Ambrose Dlamini is best known as the chief executive officer (CEO) of MTN Swaziland, the mobile phone service provider. The King receives millions of dollars a year in dividends from MTN. He was given 10 percent of MTN Swaziland when he granted it the licence to operate as the only mobile phone service provider in his kingdom.
Swaziland is not a democracy; the King chooses the Prime Minister and government members. The King appointed six members of his own family to the House of Assembly and eight to the Senate earlier in October 2018. Political parties are banned from taking part in elections. No members of the Swazi Senate are elected by the people.
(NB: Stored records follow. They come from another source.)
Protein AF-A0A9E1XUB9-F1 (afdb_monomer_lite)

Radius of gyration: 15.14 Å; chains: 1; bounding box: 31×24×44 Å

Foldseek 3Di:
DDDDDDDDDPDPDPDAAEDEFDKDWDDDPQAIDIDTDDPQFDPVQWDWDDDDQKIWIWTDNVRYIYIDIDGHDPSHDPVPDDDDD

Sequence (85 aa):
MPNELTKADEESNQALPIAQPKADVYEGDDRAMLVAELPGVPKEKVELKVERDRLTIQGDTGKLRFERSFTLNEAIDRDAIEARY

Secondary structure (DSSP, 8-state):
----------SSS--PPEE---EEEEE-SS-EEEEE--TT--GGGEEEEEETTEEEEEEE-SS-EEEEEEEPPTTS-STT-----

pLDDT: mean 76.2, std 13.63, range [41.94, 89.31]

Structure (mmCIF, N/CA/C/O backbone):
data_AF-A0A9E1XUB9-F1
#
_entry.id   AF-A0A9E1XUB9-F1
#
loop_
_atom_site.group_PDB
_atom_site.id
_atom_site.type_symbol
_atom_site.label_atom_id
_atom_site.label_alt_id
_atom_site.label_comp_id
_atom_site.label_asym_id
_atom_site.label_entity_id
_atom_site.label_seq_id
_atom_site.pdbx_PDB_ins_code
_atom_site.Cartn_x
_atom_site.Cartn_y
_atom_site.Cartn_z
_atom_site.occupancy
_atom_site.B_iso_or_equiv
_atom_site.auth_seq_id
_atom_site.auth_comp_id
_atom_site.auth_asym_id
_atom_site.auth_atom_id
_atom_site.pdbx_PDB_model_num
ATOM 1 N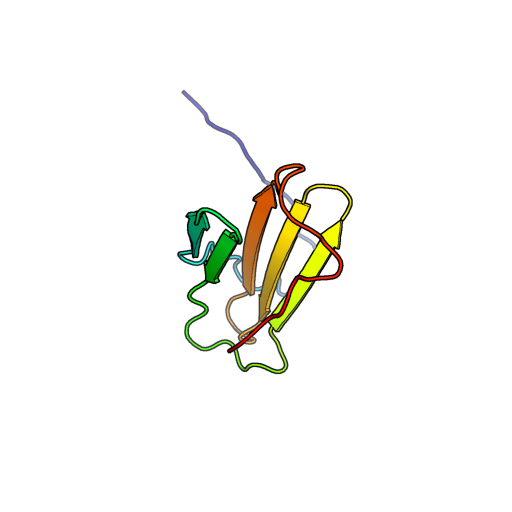 N . MET A 1 1 ? 18.479 -12.447 22.669 1.00 43.06 1 MET A N 1
ATOM 2 C CA . MET A 1 1 ? 18.741 -11.723 21.410 1.00 43.06 1 MET A CA 1
ATOM 3 C C . MET A 1 1 ? 17.624 -10.696 21.233 1.00 43.06 1 MET A C 1
ATOM 5 O O . MET A 1 1 ? 16.507 -11.122 20.966 1.00 43.06 1 MET A O 1
ATOM 9 N N . PRO A 1 2 ? 17.852 -9.403 21.512 1.00 42.44 2 PRO A N 1
ATOM 10 C CA . PRO A 1 2 ? 16.859 -8.354 21.294 1.00 42.44 2 PRO A CA 1
ATOM 11 C C . PRO A 1 2 ? 16.906 -7.912 19.827 1.00 42.44 2 PRO A C 1
ATOM 13 O O . PRO A 1 2 ? 17.984 -7.624 19.318 1.00 42.44 2 PRO A O 1
ATOM 16 N N . ASN A 1 3 ? 15.762 -7.865 19.147 1.00 42.97 3 ASN A N 1
ATOM 17 C CA . ASN A 1 3 ? 15.648 -7.120 17.898 1.00 42.97 3 ASN A CA 1
ATOM 18 C C . ASN A 1 3 ? 14.753 -5.915 18.180 1.00 42.97 3 ASN A C 1
ATOM 20 O O . ASN A 1 3 ? 13.527 -6.012 18.172 1.00 42.97 3 ASN A O 1
ATOM 24 N N . GLU A 1 4 ? 15.404 -4.812 18.534 1.00 48.84 4 GLU A N 1
ATOM 25 C CA . GLU A 1 4 ? 14.814 -3.483 18.549 1.00 48.84 4 GLU A CA 1
ATOM 26 C C . GLU A 1 4 ? 14.488 -3.069 17.120 1.00 48.84 4 GLU A C 1
ATOM 28 O O . GLU A 1 4 ? 15.366 -3.031 16.264 1.00 48.84 4 GLU A O 1
ATOM 33 N N . LEU A 1 5 ? 13.232 -2.701 16.895 1.00 48.91 5 LEU A N 1
ATOM 34 C CA . LEU A 1 5 ? 12.892 -1.518 16.122 1.00 48.91 5 LEU A CA 1
ATOM 35 C C . LEU A 1 5 ? 11.572 -0.966 16.679 1.00 48.91 5 LEU A C 1
ATOM 37 O O . LEU A 1 5 ? 10.538 -1.625 16.651 1.00 48.91 5 LEU A O 1
ATOM 41 N N . THR A 1 6 ? 11.700 0.260 17.194 1.00 41.94 6 THR A N 1
ATOM 42 C CA . THR A 1 6 ? 10.677 1.295 17.416 1.00 41.94 6 THR A CA 1
ATOM 43 C C . THR A 1 6 ? 9.808 1.222 18.686 1.00 41.94 6 THR A C 1
ATOM 45 O O . THR A 1 6 ? 8.599 1.013 18.638 1.00 41.94 6 THR A O 1
ATOM 48 N N . LYS A 1 7 ? 10.420 1.524 19.839 1.00 56.41 7 LYS A N 1
ATOM 49 C CA . LYS A 1 7 ? 9.887 2.571 20.743 1.00 56.41 7 LYS A CA 1
ATOM 50 C C . LYS A 1 7 ? 10.472 3.899 20.213 1.00 56.41 7 LYS A C 1
ATOM 52 O O . LYS A 1 7 ? 11.608 3.866 19.761 1.00 56.41 7 LYS A O 1
ATOM 57 N N . ALA A 1 8 ? 9.832 5.057 20.165 1.00 45.97 8 ALA A N 1
ATOM 58 C CA . ALA A 1 8 ? 8.840 5.662 21.031 1.00 45.97 8 ALA A CA 1
ATOM 59 C C . ALA A 1 8 ? 8.239 6.873 20.300 1.00 45.97 8 ALA A C 1
ATOM 61 O O . ALA A 1 8 ? 8.993 7.532 19.603 1.00 45.97 8 ALA A O 1
ATOM 62 N N . ASP A 1 9 ? 6.964 7.179 20.542 1.00 43.34 9 ASP A N 1
ATOM 63 C CA . ASP A 1 9 ? 6.412 8.542 20.540 1.00 43.34 9 ASP A CA 1
ATOM 64 C C . ASP A 1 9 ? 5.122 8.498 21.388 1.00 43.34 9 ASP A C 1
ATOM 66 O O . ASP A 1 9 ? 4.013 8.304 20.891 1.00 43.34 9 ASP A O 1
ATOM 70 N N . GLU A 1 10 ? 5.283 8.560 22.715 1.00 58.78 10 GLU A N 1
ATOM 71 C CA . GLU A 1 10 ? 4.194 8.885 23.643 1.00 58.78 10 GLU A CA 1
ATOM 72 C C . GLU A 1 10 ? 4.025 10.409 23.674 1.00 58.78 10 GLU A C 1
ATOM 74 O O . GLU A 1 10 ? 4.611 11.087 24.512 1.00 58.78 10 GLU A O 1
ATOM 79 N N . GLU A 1 11 ? 3.189 10.947 22.790 1.00 50.44 11 GLU A N 1
ATOM 80 C CA . GLU A 1 11 ? 2.536 12.239 22.996 1.00 50.44 11 GLU A CA 1
ATOM 81 C C . GLU A 1 11 ? 1.065 12.091 22.605 1.00 50.44 11 GLU A C 1
ATOM 83 O O . GLU A 1 11 ? 0.727 11.462 21.608 1.00 50.44 11 GLU A O 1
ATOM 88 N N . SER A 1 12 ? 0.178 12.616 23.447 1.00 54.47 12 SER A N 1
ATOM 89 C CA . SER A 1 12 ? -1.279 12.477 23.389 1.00 54.47 12 SER A CA 1
ATOM 90 C C . SER A 1 12 ? -1.893 12.880 22.035 1.00 54.47 12 SER A C 1
ATOM 92 O O . SER A 1 12 ? -2.428 13.974 21.879 1.00 54.47 12 SER A O 1
ATOM 94 N N . ASN A 1 13 ? -1.884 11.969 21.070 1.00 54.88 13 ASN A N 1
ATOM 95 C CA . ASN A 1 13 ? -2.637 12.008 19.825 1.00 54.88 13 ASN A CA 1
ATOM 96 C C . ASN A 1 13 ? -2.870 10.542 19.464 1.00 54.88 13 ASN A C 1
ATOM 98 O O . ASN A 1 13 ? -1.901 9.799 19.370 1.00 54.88 13 ASN A O 1
ATOM 102 N N . GLN A 1 14 ? -4.118 10.081 19.375 1.00 56.78 14 GLN A N 1
ATOM 103 C CA . GLN A 1 14 ? -4.437 8.653 19.237 1.00 56.78 14 GLN A CA 1
ATOM 104 C C . GLN A 1 14 ? -3.870 8.100 17.917 1.00 56.78 14 GLN A C 1
ATOM 106 O O . GLN A 1 14 ? -4.559 8.073 16.899 1.00 56.78 14 GLN A O 1
ATOM 111 N N . ALA A 1 15 ? -2.597 7.701 17.914 1.00 65.12 15 ALA A N 1
ATOM 112 C CA . ALA A 1 15 ? -1.939 7.113 16.766 1.00 65.12 15 ALA A CA 1
ATOM 113 C C . ALA A 1 15 ? -2.591 5.754 16.532 1.00 65.12 15 ALA A C 1
ATOM 115 O O . ALA A 1 15 ? -2.473 4.838 17.349 1.00 65.12 15 ALA A O 1
ATOM 116 N N . LEU A 1 16 ? -3.353 5.655 15.445 1.00 75.50 16 LEU A N 1
ATOM 117 C CA . LEU A 1 16 ? -3.981 4.403 15.062 1.00 75.50 16 LEU A CA 1
ATOM 118 C C . LEU A 1 16 ? -2.893 3.333 14.898 1.00 75.50 16 LEU A C 1
ATOM 120 O O . LEU A 1 16 ? -1.830 3.635 14.347 1.00 75.50 16 LEU A O 1
ATOM 124 N N . PRO A 1 17 ? -3.138 2.091 15.350 1.00 83.00 17 PRO A N 1
ATOM 125 C CA . PRO A 1 17 ? -2.193 1.004 15.152 1.00 83.00 17 PRO A CA 1
ATOM 126 C C . PRO A 1 17 ? -1.821 0.881 13.668 1.00 83.00 17 PRO A C 1
ATOM 128 O O . PRO A 1 17 ? -2.689 0.961 12.795 1.00 83.00 17 PRO A O 1
ATOM 131 N N . ILE A 1 18 ? -0.527 0.704 13.386 1.00 84.62 18 ILE A N 1
ATOM 132 C CA . ILE A 1 18 ? -0.025 0.504 12.025 1.00 84.62 18 ILE A CA 1
ATOM 133 C C . ILE A 1 18 ? 0.045 -0.997 11.749 1.00 84.62 18 ILE A C 1
ATOM 135 O O . ILE A 1 18 ? 0.732 -1.737 12.451 1.00 84.62 18 ILE A O 1
ATOM 139 N N . ALA A 1 19 ? -0.661 -1.451 10.719 1.00 85.44 19 ALA A N 1
ATOM 140 C CA . ALA A 1 19 ? -0.583 -2.806 10.199 1.00 85.44 19 ALA A CA 1
ATOM 141 C C . ALA A 1 19 ? 0.193 -2.843 8.885 1.00 85.44 19 ALA A C 1
ATOM 143 O O . ALA A 1 19 ? 0.141 -1.927 8.065 1.00 85.44 19 ALA A O 1
ATOM 144 N N . GLN A 1 20 ? 0.874 -3.963 8.663 1.00 84.81 20 GLN A N 1
ATOM 145 C CA . GLN A 1 20 ? 1.490 -4.261 7.381 1.00 84.81 20 GLN A CA 1
ATOM 146 C C . GLN A 1 20 ? 0.497 -5.072 6.545 1.00 84.81 20 GLN A C 1
ATOM 148 O O . GLN A 1 20 ? 0.224 -6.224 6.894 1.00 84.81 20 GLN A O 1
ATOM 153 N N . PRO A 1 21 ? -0.077 -4.492 5.479 1.00 85.19 21 PRO A N 1
ATOM 154 C CA . PRO A 1 21 ? -0.961 -5.238 4.601 1.00 85.19 21 PRO A CA 1
ATOM 155 C C . PRO A 1 21 ? -0.176 -6.307 3.844 1.00 85.19 21 PRO A C 1
ATOM 157 O O . PRO A 1 21 ? 1.033 -6.169 3.611 1.00 85.19 21 PRO A O 1
ATOM 160 N N . LYS A 1 22 ? -0.880 -7.363 3.432 1.00 86.44 22 LYS A N 1
ATOM 161 C CA . LYS A 1 22 ? -0.335 -8.294 2.449 1.00 86.44 22 LYS A CA 1
ATOM 162 C C . LYS A 1 22 ? -0.200 -7.553 1.137 1.00 86.44 22 LYS A C 1
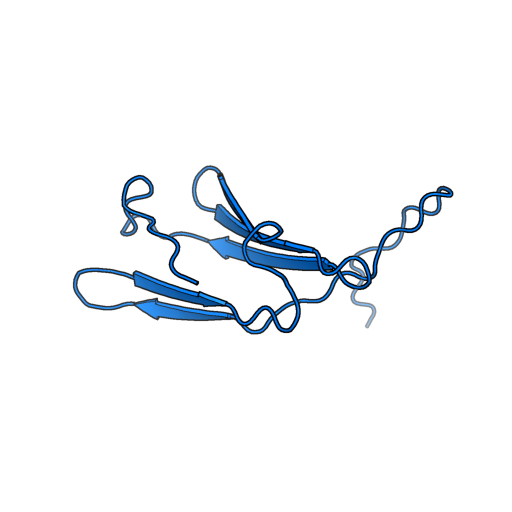ATOM 164 O O . LYS A 1 22 ? -1.118 -6.848 0.719 1.00 86.44 22 LYS A O 1
ATOM 169 N N . ALA A 1 23 ? 0.966 -7.669 0.538 1.00 86.31 23 ALA A N 1
ATOM 170 C CA . ALA A 1 23 ? 1.198 -7.076 -0.748 1.00 86.31 23 ALA A CA 1
ATOM 171 C C . ALA A 1 23 ? 2.255 -7.885 -1.483 1.00 86.31 23 ALA A C 1
ATOM 173 O O . ALA A 1 23 ? 3.290 -8.241 -0.913 1.00 86.31 23 ALA A O 1
ATOM 174 N N . ASP A 1 24 ? 1.947 -8.157 -2.738 1.00 86.94 24 ASP A N 1
ATOM 175 C CA . ASP A 1 24 ? 2.686 -9.038 -3.619 1.00 86.94 24 ASP A CA 1
ATOM 176 C C . ASP A 1 24 ? 3.078 -8.257 -4.868 1.00 86.94 24 ASP A C 1
ATOM 178 O O . ASP A 1 24 ? 2.320 -7.424 -5.377 1.00 86.94 24 ASP A O 1
ATOM 182 N N . VAL A 1 25 ? 4.288 -8.518 -5.346 1.00 83.69 25 VAL A N 1
ATOM 183 C CA . VAL A 1 25 ? 4.835 -7.903 -6.552 1.00 83.69 25 VAL A CA 1
ATOM 184 C C . VAL A 1 25 ? 4.957 -8.984 -7.610 1.00 83.69 25 VAL A C 1
ATOM 186 O O . VAL A 1 25 ? 5.548 -10.035 -7.373 1.00 83.69 25 VAL A O 1
ATOM 189 N N . TYR A 1 26 ? 4.387 -8.711 -8.773 1.00 84.06 26 TYR A N 1
ATOM 190 C CA . TYR A 1 26 ? 4.417 -9.571 -9.941 1.00 84.06 26 TYR A CA 1
ATOM 191 C C . TYR A 1 26 ? 5.200 -8.854 -11.030 1.00 84.06 26 TYR A C 1
ATOM 193 O O . TYR A 1 26 ? 4.720 -7.886 -11.615 1.00 84.06 26 TYR A O 1
ATOM 201 N N . GLU A 1 27 ? 6.413 -9.315 -11.295 1.00 77.69 27 GLU A N 1
ATOM 202 C CA . GLU A 1 27 ? 7.233 -8.822 -12.397 1.00 77.69 27 GLU A CA 1
ATOM 203 C C . GLU A 1 27 ? 6.890 -9.635 -13.651 1.00 77.69 27 GLU A C 1
ATOM 205 O O . GLU A 1 27 ? 7.032 -10.858 -13.665 1.00 77.69 27 GLU A O 1
ATOM 210 N N . GLY A 1 28 ? 6.364 -8.969 -14.677 1.00 78.94 28 GLY A N 1
ATOM 211 C CA . GLY A 1 28 ? 6.207 -9.532 -16.017 1.00 78.94 28 GLY A CA 1
ATOM 212 C C . GLY A 1 28 ? 7.292 -9.015 -16.960 1.00 78.94 28 GLY A C 1
ATOM 213 O O . GLY A 1 28 ? 8.077 -8.147 -16.590 1.00 78.94 28 GLY A O 1
ATOM 214 N N . ASP A 1 29 ? 7.304 -9.512 -18.198 1.00 74.31 29 ASP A N 1
ATOM 215 C CA . ASP A 1 29 ? 8.324 -9.158 -19.196 1.00 74.31 29 ASP A CA 1
ATOM 216 C C . ASP A 1 29 ? 8.364 -7.660 -19.562 1.00 74.31 29 ASP A C 1
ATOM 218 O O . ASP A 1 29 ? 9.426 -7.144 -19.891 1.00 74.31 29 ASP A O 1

The King announced his choice of PM on Saturday (27 October 2018). He had previously said he had been told whom to appoint by an angel that had appeared to him in a prayer.
King Mswati at one time was estimated by Forbes to have a personal net worth (assets minus liabilities) of US$200 million. Seven in ten of the people in Swaziland live on incomes less than the equivalent of US$2 per day.
In 2014, The Sunday Times newspaper in South Africa reported that MTN ‘brokered [a] cosy relationships with the monarchy’.
It reported that the King held 10 percent of the shares in MTN in Swaziland and was referred to by the company as an ‘esteemed shareholder’. It said MTN had paid R114 million (US$11.4 million) to the King over the five years up to 2014. The payments have continued since then but the total amount the King has received is not publicly known.
The Sunday Times reported in 2014 that MTN had a monopoly in Swaziland and was used by 57 percent of the population. It said MTN was able to keep prices high, citing the cost of 300 megabytes of data in Swaziland as E149, while in South Africa the same amount of data cost E79.
In 2009, Earl Irvine, then US Ambassador to Swaziland, wrote a confidential cable (later published by Wikileaks) in which he said the King operated in his own financial interest. Part of the cable said, ‘Royal politics and King Mswati’s business interests appear to have caused the ouster of Mobile Telephone Network (MTN) CEO Tebogo Mogapi and halted parastatal Swaziland Post and Telecommunications Corporation (SPTC) from selling the MTN shares it owns to raise money for a Next Generation Networks (NGN) cell phone project.
‘Industry and press observers privately indicated that the King, who already owns many MTN shares, had wanted to purchase the MTN shares himself at a cheaper price than the buyer, MTN, was offering SPTC.
He went on, ‘Government officials later prevented the sale, and recently did not renew the work permit for CEO Mogapi, a South African citizen, apparently in retaliation for his role in the transaction, as well as the CEO’s reported decision to oppose government efforts to use the MTN network for electronic surveillance on political dissidents.’
Ambrose Dlamani later became CEO of MTN.
The US Ambassador’s cable went on, ‘Government officials would likely prefer a more malleable Swazi CEO at MTN who would cooperate more fully with royal and government wishes.’